TASK DIRECTIONS: Copy exactly the lines of the data below that run from the line holding "ATOM 123 C CA" through the line holding "ATOM 168 O O", both ends included.

========

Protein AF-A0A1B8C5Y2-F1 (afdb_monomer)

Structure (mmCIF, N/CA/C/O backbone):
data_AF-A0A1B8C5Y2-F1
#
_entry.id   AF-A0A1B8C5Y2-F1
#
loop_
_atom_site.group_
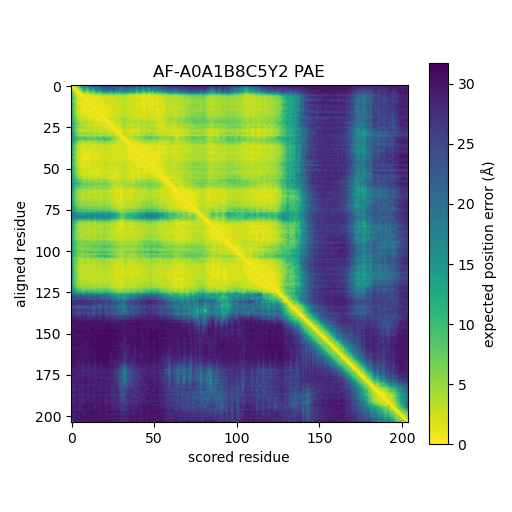PDB
_atom_site.id
_atom_site.type_symbol
_atom_site.label_atom_id
_atom_site.label_alt_id
_atom_site.label_comp_id
_atom_site.label_asym_id
_atom_site.label_entity_id
_atom_site.label_seq_id
_atom_site.pdbx_PDB_ins_code
_atom_site.Cartn_x
_atom_site.Cartn_y
_atom_site.Cartn_z
_atom_site.occupancy
_atom_site.B_iso_or_equiv
_atom_site.auth_seq_id
_atom_site.auth_comp_id
_atom_site.auth_asym_id
_atom_site.auth_atom_id
_atom_site.pdbx_PDB_model_num
ATOM 1 N N . MET A 1 1 ? 9.226 25.726 -6.989 1.00 39.12 1 MET A N 1
ATOM 2 C CA . MET A 1 1 ? 10.084 24.728 -7.662 1.00 39.12 1 MET A CA 1
ATOM 3 C C . MET A 1 1 ? 9.150 23.750 -8.345 1.00 39.12 1 MET A C 1
ATOM 5 O O . MET A 1 1 ? 8.333 23.178 -7.638 1.00 39.12 1 MET A O 1
ATOM 9 N N . SER A 1 2 ? 9.181 23.615 -9.674 1.00 38.28 2 SER A N 1
ATOM 10 C CA . SER A 1 2 ? 8.476 22.508 -10.326 1.00 38.28 2 SER A CA 1
ATOM 11 C C . SER A 1 2 ? 9.315 21.254 -10.123 1.00 38.28 2 SER A C 1
ATOM 13 O O . SER A 1 2 ? 10.452 21.196 -10.585 1.00 38.28 2 SER A O 1
ATOM 15 N N . THR A 1 3 ? 8.792 20.276 -9.398 1.00 51.69 3 THR A N 1
ATOM 16 C CA . THR A 1 3 ? 9.288 18.907 -9.504 1.00 51.69 3 THR A CA 1
ATOM 17 C C . THR A 1 3 ? 9.052 18.469 -10.946 1.00 51.69 3 THR A C 1
ATOM 19 O O . THR A 1 3 ? 7.910 18.440 -11.402 1.00 51.69 3 THR A O 1
ATOM 22 N N . GLU A 1 4 ? 10.122 18.223 -11.705 1.00 69.00 4 GLU A N 1
ATOM 23 C CA . GLU A 1 4 ? 9.984 17.584 -13.014 1.00 69.00 4 GLU A CA 1
ATOM 24 C C . GLU A 1 4 ? 9.260 16.251 -12.809 1.00 69.00 4 GLU A C 1
ATOM 26 O O . GLU A 1 4 ? 9.610 15.464 -11.926 1.00 69.00 4 GLU A O 1
ATOM 31 N N . ALA A 1 5 ? 8.182 16.044 -13.564 1.00 78.75 5 ALA A N 1
ATOM 32 C CA . ALA A 1 5 ? 7.387 14.836 -13.448 1.00 78.75 5 ALA A CA 1
ATOM 33 C C . ALA A 1 5 ? 8.223 13.639 -13.920 1.00 78.75 5 ALA A C 1
ATOM 35 O O . ALA A 1 5 ? 8.719 13.634 -15.045 1.00 78.75 5 ALA A O 1
ATOM 36 N N . ILE A 1 6 ? 8.354 12.625 -13.062 1.00 87.69 6 ILE A N 1
ATOM 37 C CA . ILE A 1 6 ? 9.052 11.381 -13.391 1.00 87.69 6 ILE A CA 1
ATOM 38 C C . ILE A 1 6 ? 8.277 10.659 -14.499 1.00 87.69 6 ILE A C 1
ATOM 40 O O . ILE A 1 6 ? 7.058 10.489 -14.425 1.00 87.69 6 ILE A O 1
ATOM 44 N N . THR A 1 7 ? 8.983 10.213 -15.531 1.00 94.25 7 THR A N 1
ATOM 45 C CA . THR A 1 7 ? 8.397 9.465 -16.645 1.00 94.25 7 THR A CA 1
ATOM 46 C C . THR A 1 7 ? 8.165 7.995 -16.288 1.00 94.25 7 THR A C 1
ATOM 48 O O . THR A 1 7 ? 8.849 7.404 -15.451 1.00 94.25 7 THR A O 1
ATOM 51 N N . TRP A 1 8 ? 7.253 7.332 -17.004 1.00 95.44 8 TRP A N 1
ATOM 52 C CA . TRP A 1 8 ? 7.045 5.885 -16.855 1.00 95.44 8 TRP A CA 1
ATOM 53 C C . TRP A 1 8 ? 8.288 5.048 -17.177 1.00 95.44 8 TRP A C 1
ATOM 55 O O . TRP A 1 8 ? 8.484 3.982 -16.594 1.00 95.44 8 TRP A O 1
ATOM 65 N N . TYR A 1 9 ? 9.151 5.532 -18.074 1.00 95.56 9 TYR A N 1
ATOM 66 C CA . TYR A 1 9 ? 10.420 4.872 -18.372 1.00 95.56 9 TYR A CA 1
ATOM 67 C C . TYR A 1 9 ? 11.379 4.930 -17.174 1.00 95.56 9 TYR A C 1
ATOM 69 O O . TYR A 1 9 ? 12.003 3.922 -16.832 1.00 95.56 9 TYR A O 1
ATOM 77 N N . GLU A 1 10 ? 11.455 6.081 -16.499 1.00 95.44 10 GLU A N 1
ATOM 78 C CA . GLU A 1 10 ? 12.241 6.260 -15.273 1.00 95.44 10 GLU A CA 1
ATOM 79 C C . GLU A 1 10 ? 11.684 5.438 -14.110 1.00 95.44 10 GLU A C 1
ATOM 81 O O . GLU A 1 10 ? 12.460 4.750 -13.450 1.00 95.44 10 GLU A O 1
ATOM 86 N N . ILE A 1 11 ? 10.359 5.395 -13.925 1.00 94.00 11 ILE A N 1
ATOM 87 C CA . ILE A 1 11 ? 9.714 4.490 -12.956 1.00 94.00 11 ILE A CA 1
ATOM 88 C C . ILE A 1 11 ? 10.099 3.034 -13.252 1.00 94.00 11 ILE A C 1
ATOM 90 O O . ILE A 1 11 ? 10.509 2.301 -12.351 1.00 94.00 11 ILE A O 1
ATOM 94 N N . GLY A 1 12 ? 10.059 2.617 -14.521 1.00 96.00 12 GLY A N 1
ATOM 95 C CA . GLY A 1 12 ? 10.528 1.293 -14.925 1.00 96.00 12 GLY A CA 1
ATOM 96 C C . GLY A 1 12 ? 12.000 1.048 -14.569 1.00 96.00 12 GLY A C 1
ATOM 97 O O . GLY A 1 12 ? 12.346 -0.041 -14.117 1.00 96.00 12 GLY A O 1
ATOM 98 N N . ASN A 1 13 ? 12.879 2.048 -14.726 1.00 96.50 13 ASN A N 1
ATOM 99 C CA . ASN A 1 13 ? 14.296 1.928 -14.349 1.00 96.50 13 ASN A CA 1
ATOM 100 C C . ASN A 1 13 ? 14.465 1.784 -12.837 1.00 96.50 13 ASN A C 1
ATOM 102 O O . ASN A 1 13 ? 15.322 1.021 -12.393 1.00 96.50 13 ASN A O 1
ATOM 106 N N . MET A 1 14 ? 13.645 2.483 -12.054 1.00 95.12 14 MET A N 1
ATOM 107 C CA . MET A 1 14 ? 13.641 2.362 -10.599 1.00 95.12 14 MET A CA 1
ATOM 108 C C . MET A 1 14 ? 13.225 0.953 -10.164 1.00 95.12 14 MET A C 1
ATOM 110 O O . MET A 1 14 ? 13.918 0.350 -9.346 1.00 95.12 14 MET A O 1
ATOM 114 N N . ILE A 1 15 ? 12.158 0.397 -10.749 1.00 95.12 15 ILE A N 1
ATOM 115 C CA . ILE A 1 15 ? 11.689 -0.967 -10.450 1.00 95.12 15 ILE A CA 1
ATOM 116 C C . ILE A 1 15 ? 12.736 -2.007 -10.867 1.00 95.12 15 ILE A C 1
ATOM 118 O O . ILE A 1 15 ? 13.094 -2.883 -10.083 1.00 95.12 15 ILE A O 1
ATOM 122 N N . ASP A 1 16 ? 13.284 -1.898 -12.077 1.00 96.31 16 ASP A N 1
ATOM 123 C CA . ASP A 1 16 ? 14.327 -2.804 -12.571 1.00 96.31 16 ASP A CA 1
ATOM 124 C C . ASP A 1 16 ? 15.586 -2.757 -11.689 1.00 96.31 16 ASP A C 1
ATOM 126 O O . ASP A 1 16 ? 16.097 -3.794 -11.271 1.00 96.31 16 ASP A O 1
ATOM 130 N N . SER A 1 17 ? 16.046 -1.558 -11.319 1.00 96.25 17 SER A N 1
ATOM 131 C CA . SER A 1 17 ? 17.170 -1.378 -10.391 1.00 96.25 17 SER A CA 1
ATOM 132 C C . SER A 1 17 ? 16.886 -2.007 -9.025 1.00 96.25 17 SER A C 1
ATOM 134 O O . SER A 1 17 ? 17.719 -2.745 -8.494 1.00 96.25 17 SER A O 1
ATOM 136 N N . TYR A 1 18 ? 15.688 -1.788 -8.475 1.00 93.94 18 TYR A N 1
ATOM 137 C CA . TYR A 1 18 ? 15.269 -2.405 -7.221 1.00 93.94 18 TYR A CA 1
ATOM 138 C C . TYR A 1 18 ? 15.304 -3.937 -7.312 1.00 93.94 18 TYR A C 1
ATOM 140 O O . TYR A 1 18 ? 15.923 -4.588 -6.472 1.00 93.94 18 TYR A O 1
ATOM 148 N N . THR A 1 19 ? 14.718 -4.520 -8.362 1.00 95.06 19 THR A N 1
ATOM 149 C CA . THR A 1 19 ? 14.652 -5.984 -8.514 1.00 95.06 19 THR A CA 1
ATOM 150 C C . THR A 1 19 ? 16.016 -6.637 -8.731 1.00 95.06 19 THR A C 1
ATOM 152 O O . THR A 1 19 ? 16.255 -7.738 -8.237 1.00 95.06 19 THR A O 1
ATOM 155 N N . LYS A 1 20 ? 16.952 -5.949 -9.394 1.00 95.88 20 LYS A N 1
ATOM 156 C CA . LYS A 1 20 ? 18.345 -6.403 -9.535 1.00 95.88 20 LYS A CA 1
ATOM 157 C C . LYS A 1 20 ? 19.092 -6.443 -8.202 1.00 95.88 20 LYS A C 1
ATOM 159 O O . LYS A 1 20 ? 19.916 -7.330 -8.002 1.00 95.88 20 LYS A O 1
ATOM 164 N N . ASN A 1 21 ? 18.799 -5.506 -7.300 1.00 95.69 21 ASN A N 1
ATOM 165 C CA . ASN A 1 21 ? 19.495 -5.376 -6.018 1.00 95.69 21 ASN A CA 1
ATOM 166 C C . ASN A 1 21 ? 18.847 -6.185 -4.884 1.00 95.69 21 ASN A C 1
ATOM 168 O O . ASN A 1 21 ? 19.540 -6.594 -3.954 1.00 95.69 21 ASN A O 1
ATOM 172 N N . HIS A 1 22 ? 17.532 -6.406 -4.946 1.00 93.44 22 HIS A N 1
ATOM 173 C CA . HIS A 1 22 ? 16.751 -6.975 -3.842 1.00 93.44 22 HIS A CA 1
ATOM 174 C C . HIS A 1 22 ? 15.996 -8.263 -4.205 1.00 93.44 22 HIS A C 1
ATOM 176 O O . HIS A 1 22 ? 15.400 -8.882 -3.325 1.00 93.44 22 HIS A O 1
ATOM 182 N N . GLY A 1 23 ? 16.047 -8.699 -5.467 1.00 93.06 23 GLY A N 1
ATOM 183 C CA . GLY A 1 23 ? 15.261 -9.820 -5.976 1.00 93.06 23 GLY A CA 1
ATOM 184 C C . GLY A 1 23 ? 13.886 -9.392 -6.495 1.00 93.06 23 GLY A C 1
ATOM 185 O O . GLY A 1 23 ? 13.497 -8.226 -6.423 1.00 93.06 23 GLY A O 1
ATOM 186 N N . SER A 1 24 ? 13.139 -10.338 -7.063 1.00 91.56 24 SER A N 1
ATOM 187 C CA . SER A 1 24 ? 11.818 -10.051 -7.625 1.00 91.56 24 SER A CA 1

========

PROBLEM SOLUTION:
ATOM 123 C CA . ASP A 1 16 ? 14.327 -2.804 -12.571 1.00 96.31 16 ASP A CA 1
ATOM 124 C C . ASP A 1 16 ? 15.586 -2.757 -11.689 1.00 96.31 16 ASP A C 1
ATOM 126 O O . ASP A 1 16 ? 16.097 -3.794 -11.271 1.00 96.31 16 ASP A O 1
ATOM 130 N N . SER A 1 17 ? 16.046 -1.558 -11.319 1.00 96.25 17 SER A N 1
ATOM 131 C CA . SER A 1 17 ? 17.170 -1.378 -10.391 1.00 96.25 17 SER A CA 1
ATOM 132 C C . SER A 1 17 ? 16.886 -2.007 -9.025 1.00 96.25 17 SER A C 1
ATOM 134 O O . SER A 1 17 ? 17.719 -2.745 -8.494 1.00 96.25 17 SER A O 1
ATOM 136 N N . TYR A 1 18 ? 15.688 -1.788 -8.475 1.00 93.94 18 TYR A N 1
ATOM 137 C CA . TYR A 1 18 ? 15.269 -2.405 -7.221 1.00 93.94 18 TYR A CA 1
ATOM 138 C C . TYR A 1 18 ? 15.304 -3.937 -7.312 1.00 93.94 18 TYR A C 1
ATOM 140 O O . TYR A 1 18 ? 15.923 -4.588 -6.472 1.00 93.94 18 TYR A O 1
ATOM 148 N N . THR A 1 19 ? 14.718 -4.520 -8.362 1.00 95.06 19 THR A N 1
ATOM 149 C CA . THR A 1 19 ? 14.652 -5.984 -8.514 1.00 95.06 19 THR A CA 1
ATOM 150 C C . THR A 1 19 ? 16.016 -6.637 -8.731 1.00 95.06 19 THR A C 1
ATOM 152 O O . THR A 1 19 ? 16.255 -7.738 -8.237 1.00 95.06 19 THR A O 1
ATOM 155 N N . LYS A 1 20 ? 16.952 -5.949 -9.394 1.00 95.88 20 LYS A N 1
ATOM 156 C CA . LYS A 1 20 ? 18.345 -6.403 -9.535 1.00 95.88 20 LYS A CA 1
ATOM 157 C C . LYS A 1 20 ? 19.092 -6.443 -8.202 1.00 95.88 20 LYS A C 1
ATOM 159 O O . LYS A 1 20 ? 19.916 -7.330 -8.002 1.00 95.88 20 LYS A O 1
ATOM 164 N N . ASN A 1 21 ? 18.799 -5.506 -7.300 1.00 95.69 21 ASN A N 1
ATOM 165 C CA . ASN A 1 21 ? 19.495 -5.376 -6.018 1.00 95.69 21 ASN A CA 1
ATOM 166 C C . ASN A 1 21 ? 18.847 -6.185 -4.884 1.00 95.69 21 ASN A C 1
ATOM 168 O O . ASN A 1 21 ? 19.540 -6.594 -3.954 1.00 95.69 21 ASN A O 1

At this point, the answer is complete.